Dimanche 26 juin, il pleut très légèrement, je suis déjà réveillé à 4h30. Je décide de faire la traversée du tunnel à pied, avec très peu de circulation à cette heure matinale. En 15 minutes j'arrive à l'autre bout et continue de suivre cette route qui monte très raide avec d'interminables lacets. 640 mètres de dénivelé plus haut, j'arrive au niveau du départ de la randonnée qui mène au Kjeragbolten. Ici il y a des toilettes et un restaurant ; je décide de planter ma tente 150m plus haut car il commence à pleuvoir sérieusement. Il est 7h et cette journée s'annonce mal, mais au moins je suis sur la ligne de départ, il n'y a plus qu'à espérer le retour du beau temps.


Les panneaux indiquent une randonnée qui me tente : une piste noire de 24km jusqu'à Flørli, un petit village sur le côté sud du Lysefjord, où je pourrai prendre le ferry pour le traverser dans sa largeur jusqu'à Songesand, et ainsi commencer ma route vers le nord.

En fin d'après-midi, après avoir dormi une bonne partie de la journée, je décide d'aller me ravitailler au restaurant qui commence à réapparaître à travers le brouillard. Un petit sandwich et une pinte de bière suffiront pour débourser pas loin de 20€. Au moins ça me permettra de sécher un peu, charger ma tablette et remplir ma gourde d'eau potable.

25/07/2016

La traversée du Lysefjord

Samedi 25 juin, à 7h30 je me lève, et j'essaye de revenir sur mes pas de l'avant-veille, mais en plein brouillard. C'est là que je comprends pourquoi il y a autant de cairns et de T rouge pour indiquer le chemin. J'arrive au niveau du "Pulpit Rock" et même avec un épais brouillard dès 9h30 il y a déjà une soixantaine de touristes.

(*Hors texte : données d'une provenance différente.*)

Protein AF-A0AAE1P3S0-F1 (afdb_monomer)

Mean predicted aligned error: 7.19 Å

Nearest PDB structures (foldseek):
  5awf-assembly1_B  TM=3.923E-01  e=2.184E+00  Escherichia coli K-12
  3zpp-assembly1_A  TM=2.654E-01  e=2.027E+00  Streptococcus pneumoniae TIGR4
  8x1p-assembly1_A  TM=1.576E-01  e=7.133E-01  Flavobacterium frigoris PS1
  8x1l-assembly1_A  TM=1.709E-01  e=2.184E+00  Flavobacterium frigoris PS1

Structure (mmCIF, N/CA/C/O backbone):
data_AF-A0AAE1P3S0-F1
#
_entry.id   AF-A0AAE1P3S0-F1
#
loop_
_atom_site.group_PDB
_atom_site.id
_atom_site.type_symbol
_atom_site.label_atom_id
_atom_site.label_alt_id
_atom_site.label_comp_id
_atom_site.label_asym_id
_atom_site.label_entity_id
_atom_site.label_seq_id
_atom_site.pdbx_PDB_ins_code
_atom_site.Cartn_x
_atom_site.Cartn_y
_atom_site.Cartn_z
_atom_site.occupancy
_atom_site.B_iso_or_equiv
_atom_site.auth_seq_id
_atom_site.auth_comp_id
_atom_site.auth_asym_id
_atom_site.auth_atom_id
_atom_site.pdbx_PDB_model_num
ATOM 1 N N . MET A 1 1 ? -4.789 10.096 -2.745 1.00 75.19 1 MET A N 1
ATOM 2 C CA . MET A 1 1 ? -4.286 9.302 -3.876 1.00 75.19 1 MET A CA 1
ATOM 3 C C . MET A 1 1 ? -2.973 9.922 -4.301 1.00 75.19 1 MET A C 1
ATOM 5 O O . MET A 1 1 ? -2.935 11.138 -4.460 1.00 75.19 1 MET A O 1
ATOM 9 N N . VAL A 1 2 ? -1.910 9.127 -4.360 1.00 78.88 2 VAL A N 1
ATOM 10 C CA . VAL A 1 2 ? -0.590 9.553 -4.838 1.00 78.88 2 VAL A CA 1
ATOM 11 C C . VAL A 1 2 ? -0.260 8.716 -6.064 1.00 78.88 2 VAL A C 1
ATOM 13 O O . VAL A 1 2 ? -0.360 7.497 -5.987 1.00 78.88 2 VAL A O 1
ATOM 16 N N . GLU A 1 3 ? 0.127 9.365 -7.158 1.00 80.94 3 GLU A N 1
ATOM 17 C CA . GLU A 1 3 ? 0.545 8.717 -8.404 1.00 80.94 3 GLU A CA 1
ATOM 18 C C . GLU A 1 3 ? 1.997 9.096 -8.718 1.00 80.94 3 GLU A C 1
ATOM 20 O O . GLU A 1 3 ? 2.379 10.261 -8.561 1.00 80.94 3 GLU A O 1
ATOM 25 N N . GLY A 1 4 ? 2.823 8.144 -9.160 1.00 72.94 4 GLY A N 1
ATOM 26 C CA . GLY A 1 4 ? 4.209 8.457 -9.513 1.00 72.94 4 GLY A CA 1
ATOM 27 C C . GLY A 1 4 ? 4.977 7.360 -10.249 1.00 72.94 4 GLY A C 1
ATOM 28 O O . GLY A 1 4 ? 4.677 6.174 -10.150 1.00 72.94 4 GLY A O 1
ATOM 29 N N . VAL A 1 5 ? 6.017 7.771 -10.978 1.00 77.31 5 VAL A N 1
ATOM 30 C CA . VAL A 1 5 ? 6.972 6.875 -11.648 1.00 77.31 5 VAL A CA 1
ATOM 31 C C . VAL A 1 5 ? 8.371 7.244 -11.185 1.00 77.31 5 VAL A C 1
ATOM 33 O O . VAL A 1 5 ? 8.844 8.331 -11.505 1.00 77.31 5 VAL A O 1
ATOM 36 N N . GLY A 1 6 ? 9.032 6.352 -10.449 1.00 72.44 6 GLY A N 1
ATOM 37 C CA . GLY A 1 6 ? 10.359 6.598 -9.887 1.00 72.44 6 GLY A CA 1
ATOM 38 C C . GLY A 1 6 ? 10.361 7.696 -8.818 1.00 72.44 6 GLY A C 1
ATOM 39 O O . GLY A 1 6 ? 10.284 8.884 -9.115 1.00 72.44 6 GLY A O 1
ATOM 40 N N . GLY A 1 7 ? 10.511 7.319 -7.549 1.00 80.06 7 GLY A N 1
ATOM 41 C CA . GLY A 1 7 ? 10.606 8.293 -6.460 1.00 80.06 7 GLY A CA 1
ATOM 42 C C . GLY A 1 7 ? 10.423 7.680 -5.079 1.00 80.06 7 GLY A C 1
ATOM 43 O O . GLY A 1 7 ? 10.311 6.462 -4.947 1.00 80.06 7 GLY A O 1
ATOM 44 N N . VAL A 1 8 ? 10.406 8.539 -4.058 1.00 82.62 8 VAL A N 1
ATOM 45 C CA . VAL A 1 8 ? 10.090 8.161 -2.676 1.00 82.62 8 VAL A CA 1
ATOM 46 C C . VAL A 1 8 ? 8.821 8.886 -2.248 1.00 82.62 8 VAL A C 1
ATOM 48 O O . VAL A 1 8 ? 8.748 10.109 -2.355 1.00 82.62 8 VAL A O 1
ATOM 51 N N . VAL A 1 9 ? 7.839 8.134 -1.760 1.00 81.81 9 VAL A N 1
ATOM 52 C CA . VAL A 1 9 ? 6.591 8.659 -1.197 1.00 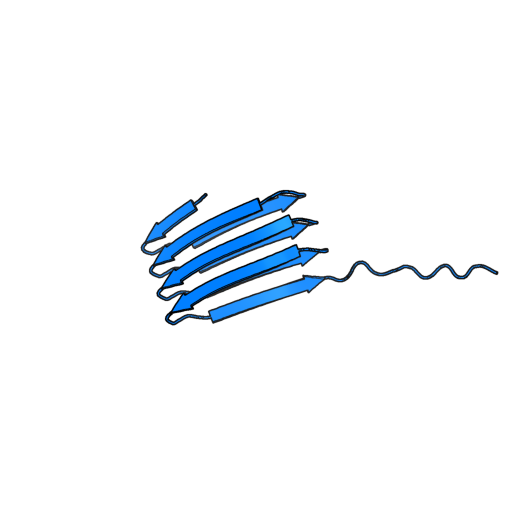81.81 9 VAL A CA 1
ATOM 53 C C . VAL A 1 9 ? 6.548 8.301 0.282 1.00 81.81 9 VAL A C 1
ATOM 55 O O . VAL A 1 9 ? 6.736 7.138 0.633 1.00 81.81 9 VAL A O 1
ATOM 58 N N . MET A 1 10 ? 6.288 9.292 1.135 1.00 83.81 10 MET A N 1
ATOM 59 C CA . MET A 1 10 ? 6.065 9.098 2.569 1.00 83.81 10 MET A CA 1
ATOM 60 C C . MET A 1 10 ? 4.671 9.589 2.939 1.00 83.81 10 MET A C 1
ATOM 62 O O . MET A 1 10 ? 4.280 10.696 2.560 1.00 83.81 10 MET A O 1
ATOM 66 N N . VAL A 1 11 ? 3.923 8.757 3.657 1.00 83.25 11 VAL A N 1
ATOM 67 C CA . VAL A 1 11 ? 2.584 9.076 4.154 1.00 83.25 11 VAL A CA 1
ATOM 68 C C . VAL A 1 11 ? 2.523 8.744 5.638 1.00 83.25 11 VAL A C 1
ATOM 70 O O . VAL A 1 11 ? 2.796 7.613 6.021 1.00 83.25 11 VAL A O 1
ATOM 73 N N . GLU A 1 12 ? 2.114 9.712 6.452 1.00 85.12 12 GLU A N 1
ATOM 74 C CA . GLU A 1 12 ? 1.895 9.541 7.889 1.00 85.12 12 GLU A CA 1
ATOM 75 C C . GLU A 1 12 ? 0.455 9.931 8.234 1.00 85.12 12 GLU A C 1
ATOM 77 O O . GLU A 1 12 ? -0.057 10.938 7.729 1.00 85.12 12 GLU A O 1
ATOM 82 N N . GLY A 1 13 ? -0.227 9.160 9.084 1.00 80.38 13 GLY A N 1
ATOM 83 C CA . GLY A 1 13 ? -1.584 9.526 9.491 1.00 80.38 13 GLY A CA 1
ATOM 84 C C . GLY A 1 13 ? -2.260 8.626 10.523 1.00 80.38 13 GLY A C 1
ATOM 85 O O . GLY A 1 13 ? -1.852 7.501 10.795 1.00 80.38 13 GLY A O 1
ATOM 86 N N . VAL A 1 14 ? -3.355 9.130 11.093 1.00 80.81 14 VAL A N 1
ATOM 87 C CA . VAL A 1 14 ? -4.234 8.394 12.012 1.00 80.81 14 VAL A CA 1
ATOM 88 C C . VAL A 1 14 ? -5.636 8.388 11.425 1.00 80.81 14 VAL A C 1
ATOM 90 O O . VAL A 1 14 ? -6.215 9.450 11.205 1.00 80.81 14 VAL A O 1
ATOM 93 N N . GLY A 1 15 ? -6.201 7.203 11.210 1.00 73.06 15 GLY A N 1
ATOM 94 C CA . GLY A 1 15 ? -7.506 7.063 10.578 1.00 73.06 15 GLY A CA 1
ATOM 95 C C . GLY A 1 15 ? -7.475 7.324 9.071 1.00 73.06 15 GLY A C 1
ATOM 96 O O . GLY A 1 15 ? -6.764 8.194 8.576 1.00 73.06 15 GLY A O 1
ATOM 97 N N . GLY A 1 16 ? -8.304 6.592 8.327 1.00 82.69 16 GLY A N 1
ATOM 98 C CA . GLY A 1 16 ? -8.588 6.886 6.919 1.00 82.69 16 GLY A CA 1
ATOM 99 C C . GLY A 1 16 ? -8.056 5.859 5.924 1.00 82.69 16 GLY A C 1
ATOM 100 O O . GLY A 1 16 ? -7.687 4.741 6.286 1.00 82.69 16 GLY A O 1
ATOM 101 N N . VAL A 1 17 ? -8.099 6.238 4.645 1.00 82.75 17 VAL A N 1
ATOM 102 C CA . VAL A 1 17 ? -7.731 5.384 3.512 1.00 82.75 17 VAL A CA 1
ATOM 103 C C . VAL A 1 17 ? -6.628 6.059 2.705 1.00 82.75 17 VAL A C 1
ATOM 105 O O . VAL A 1 17 ? -6.79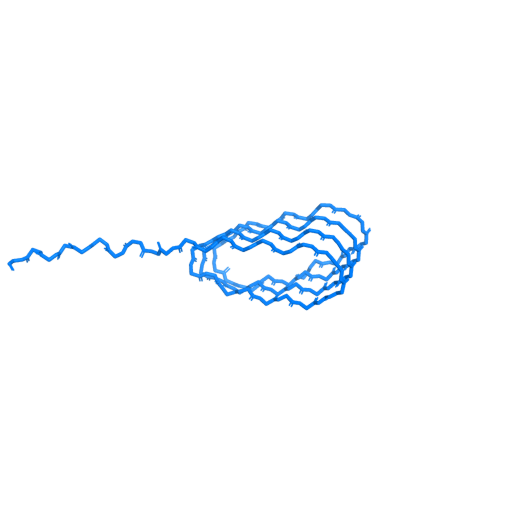5 7.186 2.237 1.00 82.75 17 VAL A O 1
ATOM 108 N N . VAL A 1 18 ? -5.514 5.355 2.523 1.00 83.19 18 VAL A N 1
ATOM 109 C CA . VAL A 1 18 ? -4.385 5.768 1.688 1.00 83.19 18 VAL A CA 1
ATOM 110 C C . VAL A 1 18 ? -4.398 4.927 0.417 1.00 83.19 18 VAL A C 1
ATOM 112 O O . VAL A 1 18 ? -4.479 3.705 0.486 1.00 83.19 18 VAL A O 1
ATOM 115 N N . MET A 1 19 ? -4.316 5.589 -0.738 1.00 83.25 19 MET A N 1
ATOM 116 C CA . MET A 1 19 ? -4.194 4.949 -2.050 1.00 83.25 19 MET A CA 1
ATOM 117 C C . MET A 1 19 ? -2.938 5.467 -2.740 1.00 83.25 19 MET A C 1
ATOM 119 O O . MET A 1 19 ? -2.780 6.690 -2.872 1.00 83.25 19 MET A O 1
ATOM 123 N N . VAL A 1 20 ? -2.072 4.550 -3.158 1.00 81.00 20 VAL A N 1
ATOM 124 C CA . VAL A 1 20 ? -0.832 4.843 -3.882 1.00 81.00 20 VAL A CA 1
ATOM 125 C C . VAL A 1 20 ? -0.791 4.008 -5.154 1.00 81.00 20 VAL A C 1
ATOM 127 O O . VAL A 1 20 ? -0.952 2.794 -5.084 1.00 81.00 20 VAL A O 1
ATOM 130 N N . GLU A 1 21 ? -0.549 4.652 -6.289 1.00 83.19 21 GLU A N 1
ATOM 131 C CA . GLU A 1 21 ? -0.373 3.998 -7.585 1.00 83.19 21 GLU A CA 1
ATOM 132 C C . GLU A 1 21 ? 0.985 4.390 -8.188 1.00 83.19 21 GLU A C 1
ATOM 134 O O . GLU A 1 21 ? 1.371 5.563 -8.160 1.00 83.19 21 GLU A O 1
ATOM 139 N N . GLY A 1 22 ? 1.755 3.439 -8.720 1.00 78.62 22 GLY A N 1
ATOM 140 C CA . GLY A 1 22 ? 3.015 3.809 -9.365 1.00 78.62 22 GLY A CA 1
ATOM 141 C C . GLY A 1 22 ? 3.883 2.694 -9.935 1.00 78.62 22 GLY A C 1
ATOM 142 O O . GLY A 1 22 ? 3.651 1.506 -9.738 1.00 78.62 22 GLY A O 1
ATOM 143 N N . VAL A 1 23 ? 4.932 3.092 -10.656 1.00 76.50 23 VAL A N 1
ATOM 144 C CA . VAL A 1 23 ? 5.892 2.172 -11.292 1.00 76.50 23 VAL A CA 1
ATOM 145 C C . VAL A 1 23 ? 7.310 2.529 -10.872 1.00 76.50 23 VAL A C 1
ATOM 147 O O . VAL A 1 23 ? 7.811 3.596 -11.228 1.00 76.50 23 VAL A O 1
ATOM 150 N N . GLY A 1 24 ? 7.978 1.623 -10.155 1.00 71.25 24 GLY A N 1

Je n'attendrai pas que le brouillard se dissipe, car j'ai déjà profité du point de vue avant-hier, et les touristes arrivent de plus en plus nombreux. Je reprends donc la descente, en espérant trouver un chemin menant à Songesand.

Le brouillard a complètement disparu, le ciel est bleu, il fait même assez chaud. Je croise une quantité incroyable de gens. En fait ça ne s'arrête jamais, je suis constamment arrêté pour les laisser passer.

J'arrive à un croisement où une pancarte indique un chemin de 43km menant à Lysebotn, à l'autre bout du fjord. Absolument personne ne semble prendre cette direction, donc ça me plait bien, mais 43km ça fait beaucoup, j'espère que je pourrai prendre un ferry en cours de route.

Le sentier est assez bien indiqué mais toutefois difficile et très peu fréquenté. Pendant 6 heures de marche sur 15km, je n'aurai croisé que 6 randonneurs.





Vue en contre plongée sur le Gjerag.
J'arrive à Songesand, la seule escale du ferry sur le côté nord du fjord. Je suis obligé de courir un peu car le ferry arrive et il n'y en a que deux par jour. Je paye presque 30€ pour seulement une demi-heure de traversée, pendant laquelle je pourrai apercevoir un autre rocher faisant l'objet de ma prochaine balade : le Gjeragbolten.


Tout juste arrivé à Lysebotn, je débourse 20€ de plus pour une pizza et un jus de pomme face au fjord, en regardant les fous qui font du base-jump. Puis je repars sur la route en direction du chemin menant au fameux Gjeragbolten, à priori plus difficile d'accès que le Preikestolen.

Campement près de Lysebotn.
J'ai à peine marché 2km sur la route que je suis bloqué par un tunnel, je ne sais pas si j'ai le droit de traverser à pied, rien ne dit que c'est interdit mais ça ne me rassure pas. Soit je fais du stop, soit je redescend prendre la navette... Finalement, en allant pisser, je trouve juste derrière l'entrée du tunnel un petit coin pas désagréable. Je suis fatigué, c'est trop tentant de planter la tente ici. Allez, il est 21h, je me couche, je verrai demain.